Be skeptical. Just like you’d be wary of information requests that come in the form of emails, texts or social media posts, you should be concerned about AI queries, too. Think of it like a first date, Sirota said. If a model asks weirdly personal questions the first time you use it, walk away.
Don’t rush to be an early adopter. Just because an AI or app is trending doesn’t mean you have to have it right away, Morgan said. Decide for yourself how much risk you want to take when it comes to software that’s new to the market.

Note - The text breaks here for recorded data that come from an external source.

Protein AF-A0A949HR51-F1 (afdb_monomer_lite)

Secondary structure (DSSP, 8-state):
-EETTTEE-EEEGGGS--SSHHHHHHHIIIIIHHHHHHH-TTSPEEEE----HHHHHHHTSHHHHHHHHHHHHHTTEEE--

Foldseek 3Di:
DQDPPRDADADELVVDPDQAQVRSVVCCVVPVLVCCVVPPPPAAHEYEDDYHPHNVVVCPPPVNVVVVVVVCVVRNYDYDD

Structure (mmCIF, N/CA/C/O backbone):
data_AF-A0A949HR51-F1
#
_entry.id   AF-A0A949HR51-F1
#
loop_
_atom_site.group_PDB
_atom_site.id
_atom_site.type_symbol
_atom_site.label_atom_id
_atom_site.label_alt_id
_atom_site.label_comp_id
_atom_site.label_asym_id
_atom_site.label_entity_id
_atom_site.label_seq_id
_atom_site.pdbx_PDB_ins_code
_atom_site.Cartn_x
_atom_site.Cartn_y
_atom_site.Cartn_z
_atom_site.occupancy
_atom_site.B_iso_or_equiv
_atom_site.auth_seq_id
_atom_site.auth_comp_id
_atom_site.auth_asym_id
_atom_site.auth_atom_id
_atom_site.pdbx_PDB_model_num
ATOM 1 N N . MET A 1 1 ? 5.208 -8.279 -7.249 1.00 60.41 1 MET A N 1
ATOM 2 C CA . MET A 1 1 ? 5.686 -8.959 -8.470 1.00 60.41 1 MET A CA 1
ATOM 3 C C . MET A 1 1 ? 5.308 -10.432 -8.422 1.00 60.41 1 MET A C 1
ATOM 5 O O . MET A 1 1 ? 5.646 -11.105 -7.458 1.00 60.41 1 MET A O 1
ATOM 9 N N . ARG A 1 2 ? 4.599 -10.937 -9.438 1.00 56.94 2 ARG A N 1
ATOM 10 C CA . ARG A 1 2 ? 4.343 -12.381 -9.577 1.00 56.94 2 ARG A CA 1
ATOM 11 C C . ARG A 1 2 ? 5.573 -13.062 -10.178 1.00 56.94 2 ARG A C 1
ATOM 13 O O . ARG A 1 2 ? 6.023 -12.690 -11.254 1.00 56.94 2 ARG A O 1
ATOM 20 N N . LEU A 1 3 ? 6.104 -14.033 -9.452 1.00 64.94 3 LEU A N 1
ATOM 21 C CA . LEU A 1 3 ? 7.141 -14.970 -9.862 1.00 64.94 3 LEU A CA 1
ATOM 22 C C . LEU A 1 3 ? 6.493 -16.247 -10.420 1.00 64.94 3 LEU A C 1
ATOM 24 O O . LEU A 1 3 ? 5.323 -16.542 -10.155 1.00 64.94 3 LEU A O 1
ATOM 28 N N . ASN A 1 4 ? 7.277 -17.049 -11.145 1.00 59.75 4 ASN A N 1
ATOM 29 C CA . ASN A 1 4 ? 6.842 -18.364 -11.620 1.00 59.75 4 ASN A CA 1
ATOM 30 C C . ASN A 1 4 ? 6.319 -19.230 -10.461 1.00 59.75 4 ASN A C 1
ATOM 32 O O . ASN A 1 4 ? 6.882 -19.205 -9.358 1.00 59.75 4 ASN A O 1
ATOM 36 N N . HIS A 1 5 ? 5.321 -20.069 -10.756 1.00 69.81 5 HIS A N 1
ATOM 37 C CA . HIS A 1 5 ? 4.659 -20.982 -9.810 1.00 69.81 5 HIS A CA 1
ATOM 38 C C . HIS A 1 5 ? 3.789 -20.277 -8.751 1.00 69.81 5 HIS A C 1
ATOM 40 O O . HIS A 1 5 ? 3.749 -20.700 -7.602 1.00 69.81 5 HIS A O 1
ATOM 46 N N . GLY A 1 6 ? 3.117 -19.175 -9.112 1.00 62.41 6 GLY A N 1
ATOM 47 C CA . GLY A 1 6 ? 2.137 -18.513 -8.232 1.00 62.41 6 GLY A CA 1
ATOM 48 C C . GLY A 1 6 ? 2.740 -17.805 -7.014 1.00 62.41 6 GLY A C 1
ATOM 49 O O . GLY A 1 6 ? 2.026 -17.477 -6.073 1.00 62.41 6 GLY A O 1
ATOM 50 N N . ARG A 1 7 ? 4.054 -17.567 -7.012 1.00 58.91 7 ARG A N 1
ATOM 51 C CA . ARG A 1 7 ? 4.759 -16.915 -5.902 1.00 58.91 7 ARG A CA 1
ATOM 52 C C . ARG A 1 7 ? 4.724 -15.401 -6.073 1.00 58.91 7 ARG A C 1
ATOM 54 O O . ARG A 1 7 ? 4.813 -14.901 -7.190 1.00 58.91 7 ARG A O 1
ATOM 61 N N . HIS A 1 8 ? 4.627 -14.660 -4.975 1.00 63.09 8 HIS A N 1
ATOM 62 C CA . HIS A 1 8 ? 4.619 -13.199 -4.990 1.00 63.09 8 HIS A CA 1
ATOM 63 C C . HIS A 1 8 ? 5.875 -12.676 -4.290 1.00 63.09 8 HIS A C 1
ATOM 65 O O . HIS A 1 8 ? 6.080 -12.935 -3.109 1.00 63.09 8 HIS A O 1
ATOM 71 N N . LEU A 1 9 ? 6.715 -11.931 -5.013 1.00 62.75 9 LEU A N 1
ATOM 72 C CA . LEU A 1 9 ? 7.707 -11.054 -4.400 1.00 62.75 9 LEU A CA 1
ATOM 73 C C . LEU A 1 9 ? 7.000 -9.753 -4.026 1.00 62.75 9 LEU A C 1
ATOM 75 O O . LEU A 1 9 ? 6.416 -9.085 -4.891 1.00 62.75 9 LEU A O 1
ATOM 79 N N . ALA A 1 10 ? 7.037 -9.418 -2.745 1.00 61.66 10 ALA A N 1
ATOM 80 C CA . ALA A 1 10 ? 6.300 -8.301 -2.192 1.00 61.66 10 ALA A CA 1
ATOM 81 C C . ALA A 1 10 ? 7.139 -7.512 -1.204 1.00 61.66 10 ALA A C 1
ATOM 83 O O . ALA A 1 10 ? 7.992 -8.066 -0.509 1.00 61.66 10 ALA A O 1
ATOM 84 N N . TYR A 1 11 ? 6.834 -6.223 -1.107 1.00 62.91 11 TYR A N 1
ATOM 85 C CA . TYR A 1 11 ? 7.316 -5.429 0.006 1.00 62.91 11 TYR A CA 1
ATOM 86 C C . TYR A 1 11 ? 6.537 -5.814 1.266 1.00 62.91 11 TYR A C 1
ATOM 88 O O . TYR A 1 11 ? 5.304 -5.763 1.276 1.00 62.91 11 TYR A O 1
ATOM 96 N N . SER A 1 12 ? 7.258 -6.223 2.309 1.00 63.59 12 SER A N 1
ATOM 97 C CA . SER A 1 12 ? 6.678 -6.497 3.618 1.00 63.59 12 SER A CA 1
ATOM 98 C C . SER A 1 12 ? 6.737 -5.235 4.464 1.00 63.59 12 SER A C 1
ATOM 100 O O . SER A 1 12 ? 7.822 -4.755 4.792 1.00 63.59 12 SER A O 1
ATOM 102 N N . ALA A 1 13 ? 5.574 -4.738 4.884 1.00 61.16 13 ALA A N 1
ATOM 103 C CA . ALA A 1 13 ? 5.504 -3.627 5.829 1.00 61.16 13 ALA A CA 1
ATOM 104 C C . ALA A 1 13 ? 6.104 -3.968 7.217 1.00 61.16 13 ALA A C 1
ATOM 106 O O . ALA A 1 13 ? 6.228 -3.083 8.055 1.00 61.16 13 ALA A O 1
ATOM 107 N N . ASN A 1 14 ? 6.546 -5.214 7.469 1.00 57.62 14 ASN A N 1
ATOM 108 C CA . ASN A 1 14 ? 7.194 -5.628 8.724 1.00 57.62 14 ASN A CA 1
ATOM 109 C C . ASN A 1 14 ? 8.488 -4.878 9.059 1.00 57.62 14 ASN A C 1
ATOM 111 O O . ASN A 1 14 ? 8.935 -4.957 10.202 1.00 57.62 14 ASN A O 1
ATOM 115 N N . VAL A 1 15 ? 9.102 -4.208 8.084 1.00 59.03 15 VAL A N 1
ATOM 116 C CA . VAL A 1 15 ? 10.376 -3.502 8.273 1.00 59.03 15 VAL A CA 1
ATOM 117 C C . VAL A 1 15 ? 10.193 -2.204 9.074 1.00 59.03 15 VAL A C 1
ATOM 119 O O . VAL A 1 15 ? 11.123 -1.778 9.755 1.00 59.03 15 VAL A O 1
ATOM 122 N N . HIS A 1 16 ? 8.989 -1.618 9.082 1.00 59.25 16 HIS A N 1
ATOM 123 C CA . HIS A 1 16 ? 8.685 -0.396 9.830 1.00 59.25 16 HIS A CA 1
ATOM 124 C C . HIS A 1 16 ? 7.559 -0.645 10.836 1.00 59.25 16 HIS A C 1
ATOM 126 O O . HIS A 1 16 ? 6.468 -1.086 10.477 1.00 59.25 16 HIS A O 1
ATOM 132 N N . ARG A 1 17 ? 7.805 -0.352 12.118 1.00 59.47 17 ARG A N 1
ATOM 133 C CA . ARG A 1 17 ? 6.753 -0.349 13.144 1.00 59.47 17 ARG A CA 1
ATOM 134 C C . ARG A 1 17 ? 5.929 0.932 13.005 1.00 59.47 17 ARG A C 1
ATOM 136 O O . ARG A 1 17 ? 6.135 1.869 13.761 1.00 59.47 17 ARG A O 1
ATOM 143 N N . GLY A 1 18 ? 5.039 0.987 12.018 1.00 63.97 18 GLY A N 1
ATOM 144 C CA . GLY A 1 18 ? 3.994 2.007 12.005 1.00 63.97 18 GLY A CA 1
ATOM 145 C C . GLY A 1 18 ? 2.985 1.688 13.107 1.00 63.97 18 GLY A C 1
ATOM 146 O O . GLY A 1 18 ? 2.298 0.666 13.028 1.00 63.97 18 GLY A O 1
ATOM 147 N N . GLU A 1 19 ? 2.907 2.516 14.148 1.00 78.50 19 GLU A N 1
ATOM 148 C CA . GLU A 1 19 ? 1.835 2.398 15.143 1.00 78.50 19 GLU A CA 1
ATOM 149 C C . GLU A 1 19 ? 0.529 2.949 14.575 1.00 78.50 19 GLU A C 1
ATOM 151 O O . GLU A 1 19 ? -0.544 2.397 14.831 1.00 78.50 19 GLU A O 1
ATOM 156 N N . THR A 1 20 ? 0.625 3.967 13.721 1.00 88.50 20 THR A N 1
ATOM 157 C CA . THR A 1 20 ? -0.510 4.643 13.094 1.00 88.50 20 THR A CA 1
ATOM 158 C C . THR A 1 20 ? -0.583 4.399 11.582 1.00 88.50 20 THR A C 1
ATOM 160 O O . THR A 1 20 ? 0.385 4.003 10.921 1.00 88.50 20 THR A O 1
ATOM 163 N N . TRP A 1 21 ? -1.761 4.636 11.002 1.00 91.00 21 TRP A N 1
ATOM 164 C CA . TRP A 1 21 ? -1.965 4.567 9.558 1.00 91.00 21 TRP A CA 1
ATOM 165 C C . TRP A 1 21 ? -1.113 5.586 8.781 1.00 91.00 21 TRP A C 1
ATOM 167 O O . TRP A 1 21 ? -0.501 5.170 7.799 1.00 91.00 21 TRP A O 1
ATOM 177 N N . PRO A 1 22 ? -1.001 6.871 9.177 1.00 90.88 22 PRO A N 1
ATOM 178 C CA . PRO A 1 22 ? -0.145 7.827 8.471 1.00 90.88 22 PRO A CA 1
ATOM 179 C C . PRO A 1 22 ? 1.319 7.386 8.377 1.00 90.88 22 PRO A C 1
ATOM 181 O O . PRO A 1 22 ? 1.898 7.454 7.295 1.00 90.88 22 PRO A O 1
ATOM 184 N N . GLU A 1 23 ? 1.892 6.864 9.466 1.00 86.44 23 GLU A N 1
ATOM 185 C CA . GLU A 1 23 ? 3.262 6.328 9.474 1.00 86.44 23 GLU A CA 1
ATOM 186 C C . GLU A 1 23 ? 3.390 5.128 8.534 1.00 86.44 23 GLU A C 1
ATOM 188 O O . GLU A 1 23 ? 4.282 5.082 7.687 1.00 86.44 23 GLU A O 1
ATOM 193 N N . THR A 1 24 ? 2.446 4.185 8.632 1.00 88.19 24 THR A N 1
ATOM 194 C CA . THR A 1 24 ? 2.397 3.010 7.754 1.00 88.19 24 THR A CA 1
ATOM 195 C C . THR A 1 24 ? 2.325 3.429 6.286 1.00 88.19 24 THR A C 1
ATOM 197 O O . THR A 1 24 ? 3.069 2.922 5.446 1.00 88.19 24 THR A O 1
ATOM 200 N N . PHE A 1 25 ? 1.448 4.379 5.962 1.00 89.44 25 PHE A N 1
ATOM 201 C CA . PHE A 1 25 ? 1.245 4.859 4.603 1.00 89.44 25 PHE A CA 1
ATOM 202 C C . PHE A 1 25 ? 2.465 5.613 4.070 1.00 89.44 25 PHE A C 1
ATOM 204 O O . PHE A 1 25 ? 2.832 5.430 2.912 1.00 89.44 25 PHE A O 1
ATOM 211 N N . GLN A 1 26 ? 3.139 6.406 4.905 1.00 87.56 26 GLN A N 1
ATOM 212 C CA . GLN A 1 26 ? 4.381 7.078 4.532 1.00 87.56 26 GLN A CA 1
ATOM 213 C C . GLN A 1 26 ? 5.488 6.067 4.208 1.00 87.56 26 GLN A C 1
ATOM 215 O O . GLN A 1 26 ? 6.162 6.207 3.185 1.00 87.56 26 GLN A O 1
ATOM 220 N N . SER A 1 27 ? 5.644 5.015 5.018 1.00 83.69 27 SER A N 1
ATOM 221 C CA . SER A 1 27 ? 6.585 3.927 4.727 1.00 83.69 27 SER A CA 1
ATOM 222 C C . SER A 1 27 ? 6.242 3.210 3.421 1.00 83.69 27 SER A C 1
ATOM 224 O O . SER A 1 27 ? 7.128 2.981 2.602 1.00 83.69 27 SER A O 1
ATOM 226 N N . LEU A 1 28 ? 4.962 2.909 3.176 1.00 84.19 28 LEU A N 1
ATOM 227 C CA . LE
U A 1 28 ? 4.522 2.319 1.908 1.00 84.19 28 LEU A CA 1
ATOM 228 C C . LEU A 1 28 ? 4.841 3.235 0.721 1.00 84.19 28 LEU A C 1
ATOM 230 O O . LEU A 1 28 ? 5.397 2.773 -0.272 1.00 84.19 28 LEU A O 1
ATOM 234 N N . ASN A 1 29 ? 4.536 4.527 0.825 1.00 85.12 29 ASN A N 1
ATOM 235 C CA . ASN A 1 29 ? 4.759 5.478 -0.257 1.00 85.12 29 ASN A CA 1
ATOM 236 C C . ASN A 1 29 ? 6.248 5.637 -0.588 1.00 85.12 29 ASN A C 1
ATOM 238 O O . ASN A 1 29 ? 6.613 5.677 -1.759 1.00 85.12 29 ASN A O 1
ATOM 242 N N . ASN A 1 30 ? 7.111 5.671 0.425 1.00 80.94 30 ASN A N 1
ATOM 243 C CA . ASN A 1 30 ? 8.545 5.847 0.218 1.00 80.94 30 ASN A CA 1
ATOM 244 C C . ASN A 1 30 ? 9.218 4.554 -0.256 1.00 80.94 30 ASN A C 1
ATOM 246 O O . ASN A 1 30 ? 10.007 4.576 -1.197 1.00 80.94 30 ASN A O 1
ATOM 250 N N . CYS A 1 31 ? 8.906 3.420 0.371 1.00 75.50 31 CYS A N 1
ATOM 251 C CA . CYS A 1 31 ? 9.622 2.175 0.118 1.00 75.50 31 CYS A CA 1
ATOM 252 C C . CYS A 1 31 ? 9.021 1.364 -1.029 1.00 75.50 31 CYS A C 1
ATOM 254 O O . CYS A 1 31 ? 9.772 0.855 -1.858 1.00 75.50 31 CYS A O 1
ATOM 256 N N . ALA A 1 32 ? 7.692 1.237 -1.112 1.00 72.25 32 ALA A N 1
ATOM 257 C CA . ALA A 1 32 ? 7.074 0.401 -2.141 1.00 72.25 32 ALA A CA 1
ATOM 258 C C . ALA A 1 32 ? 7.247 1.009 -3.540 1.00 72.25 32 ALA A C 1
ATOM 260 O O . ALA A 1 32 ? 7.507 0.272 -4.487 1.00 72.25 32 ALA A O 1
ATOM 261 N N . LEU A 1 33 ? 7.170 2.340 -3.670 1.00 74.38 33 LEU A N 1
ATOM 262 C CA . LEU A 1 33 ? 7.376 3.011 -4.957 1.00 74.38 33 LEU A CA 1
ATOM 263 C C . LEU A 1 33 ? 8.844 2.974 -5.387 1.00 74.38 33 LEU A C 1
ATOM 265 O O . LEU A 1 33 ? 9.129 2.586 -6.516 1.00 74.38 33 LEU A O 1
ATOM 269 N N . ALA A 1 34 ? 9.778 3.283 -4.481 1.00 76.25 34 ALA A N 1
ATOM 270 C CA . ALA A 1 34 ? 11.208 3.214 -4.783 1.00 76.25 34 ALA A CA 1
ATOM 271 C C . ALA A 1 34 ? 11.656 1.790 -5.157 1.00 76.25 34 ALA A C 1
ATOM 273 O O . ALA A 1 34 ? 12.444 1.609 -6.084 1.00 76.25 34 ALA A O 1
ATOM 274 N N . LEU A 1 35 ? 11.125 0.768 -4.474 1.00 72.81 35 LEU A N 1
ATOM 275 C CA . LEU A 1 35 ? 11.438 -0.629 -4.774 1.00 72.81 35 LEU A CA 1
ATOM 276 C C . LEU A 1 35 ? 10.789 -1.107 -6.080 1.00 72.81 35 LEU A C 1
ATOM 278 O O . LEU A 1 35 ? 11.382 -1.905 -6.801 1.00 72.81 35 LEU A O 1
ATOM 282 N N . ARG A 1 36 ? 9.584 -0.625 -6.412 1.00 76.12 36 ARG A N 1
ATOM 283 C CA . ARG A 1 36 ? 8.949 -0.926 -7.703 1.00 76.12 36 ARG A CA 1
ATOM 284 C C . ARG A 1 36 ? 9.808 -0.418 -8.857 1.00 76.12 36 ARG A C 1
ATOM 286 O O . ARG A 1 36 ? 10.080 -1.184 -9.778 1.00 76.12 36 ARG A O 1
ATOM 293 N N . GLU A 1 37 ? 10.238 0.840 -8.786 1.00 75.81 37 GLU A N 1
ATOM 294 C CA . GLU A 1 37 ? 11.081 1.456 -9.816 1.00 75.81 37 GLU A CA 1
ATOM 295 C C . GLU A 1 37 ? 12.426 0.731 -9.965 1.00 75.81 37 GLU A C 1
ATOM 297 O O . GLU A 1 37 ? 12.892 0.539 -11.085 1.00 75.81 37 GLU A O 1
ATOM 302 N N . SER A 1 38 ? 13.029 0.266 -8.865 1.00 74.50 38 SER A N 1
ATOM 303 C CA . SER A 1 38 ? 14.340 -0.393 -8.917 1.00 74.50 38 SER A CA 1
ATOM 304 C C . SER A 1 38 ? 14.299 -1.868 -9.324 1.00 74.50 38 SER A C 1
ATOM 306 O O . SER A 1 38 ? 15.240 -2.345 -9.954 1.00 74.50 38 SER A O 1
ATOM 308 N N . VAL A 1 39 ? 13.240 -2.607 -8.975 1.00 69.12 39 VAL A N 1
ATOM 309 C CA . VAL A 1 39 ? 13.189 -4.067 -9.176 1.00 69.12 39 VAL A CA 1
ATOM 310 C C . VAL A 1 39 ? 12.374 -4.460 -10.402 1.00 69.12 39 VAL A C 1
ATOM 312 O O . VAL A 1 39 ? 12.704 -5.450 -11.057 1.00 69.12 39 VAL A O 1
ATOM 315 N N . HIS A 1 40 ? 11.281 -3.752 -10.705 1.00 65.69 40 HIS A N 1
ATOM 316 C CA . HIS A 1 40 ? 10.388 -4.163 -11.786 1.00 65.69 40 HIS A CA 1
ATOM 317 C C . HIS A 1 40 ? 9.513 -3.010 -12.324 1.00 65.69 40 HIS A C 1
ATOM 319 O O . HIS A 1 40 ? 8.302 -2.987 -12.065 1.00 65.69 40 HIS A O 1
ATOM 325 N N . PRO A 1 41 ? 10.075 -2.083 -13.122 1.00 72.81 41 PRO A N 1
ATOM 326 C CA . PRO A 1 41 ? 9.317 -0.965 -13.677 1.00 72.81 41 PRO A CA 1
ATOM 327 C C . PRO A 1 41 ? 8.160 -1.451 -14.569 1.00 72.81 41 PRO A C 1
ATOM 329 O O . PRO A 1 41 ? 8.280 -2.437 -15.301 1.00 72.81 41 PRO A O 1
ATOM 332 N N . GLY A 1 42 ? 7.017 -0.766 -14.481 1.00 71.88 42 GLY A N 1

Read the terms and conditions. Yes, this is a lot to ask, but with any app or software, you should really read these statements before you start handing over data, to get an idea of where it’s going, what it’s being used for and who it could be shared with. Those statements could also provide insights into whether an AI or app is collecting and sharing data from other parts of your device, Borene said. If that’s the case, turn those permissions off.
Be aware of America’s adversaries. Any app based in China should be treated with suspicion, but so should those from other adversarial or ungoverned states like Russia, Iran or North Korea, Borene said. Privacy rights you might enjoy in places like the US or European Union don’t apply on those apps, regardless of what the terms and conditions say.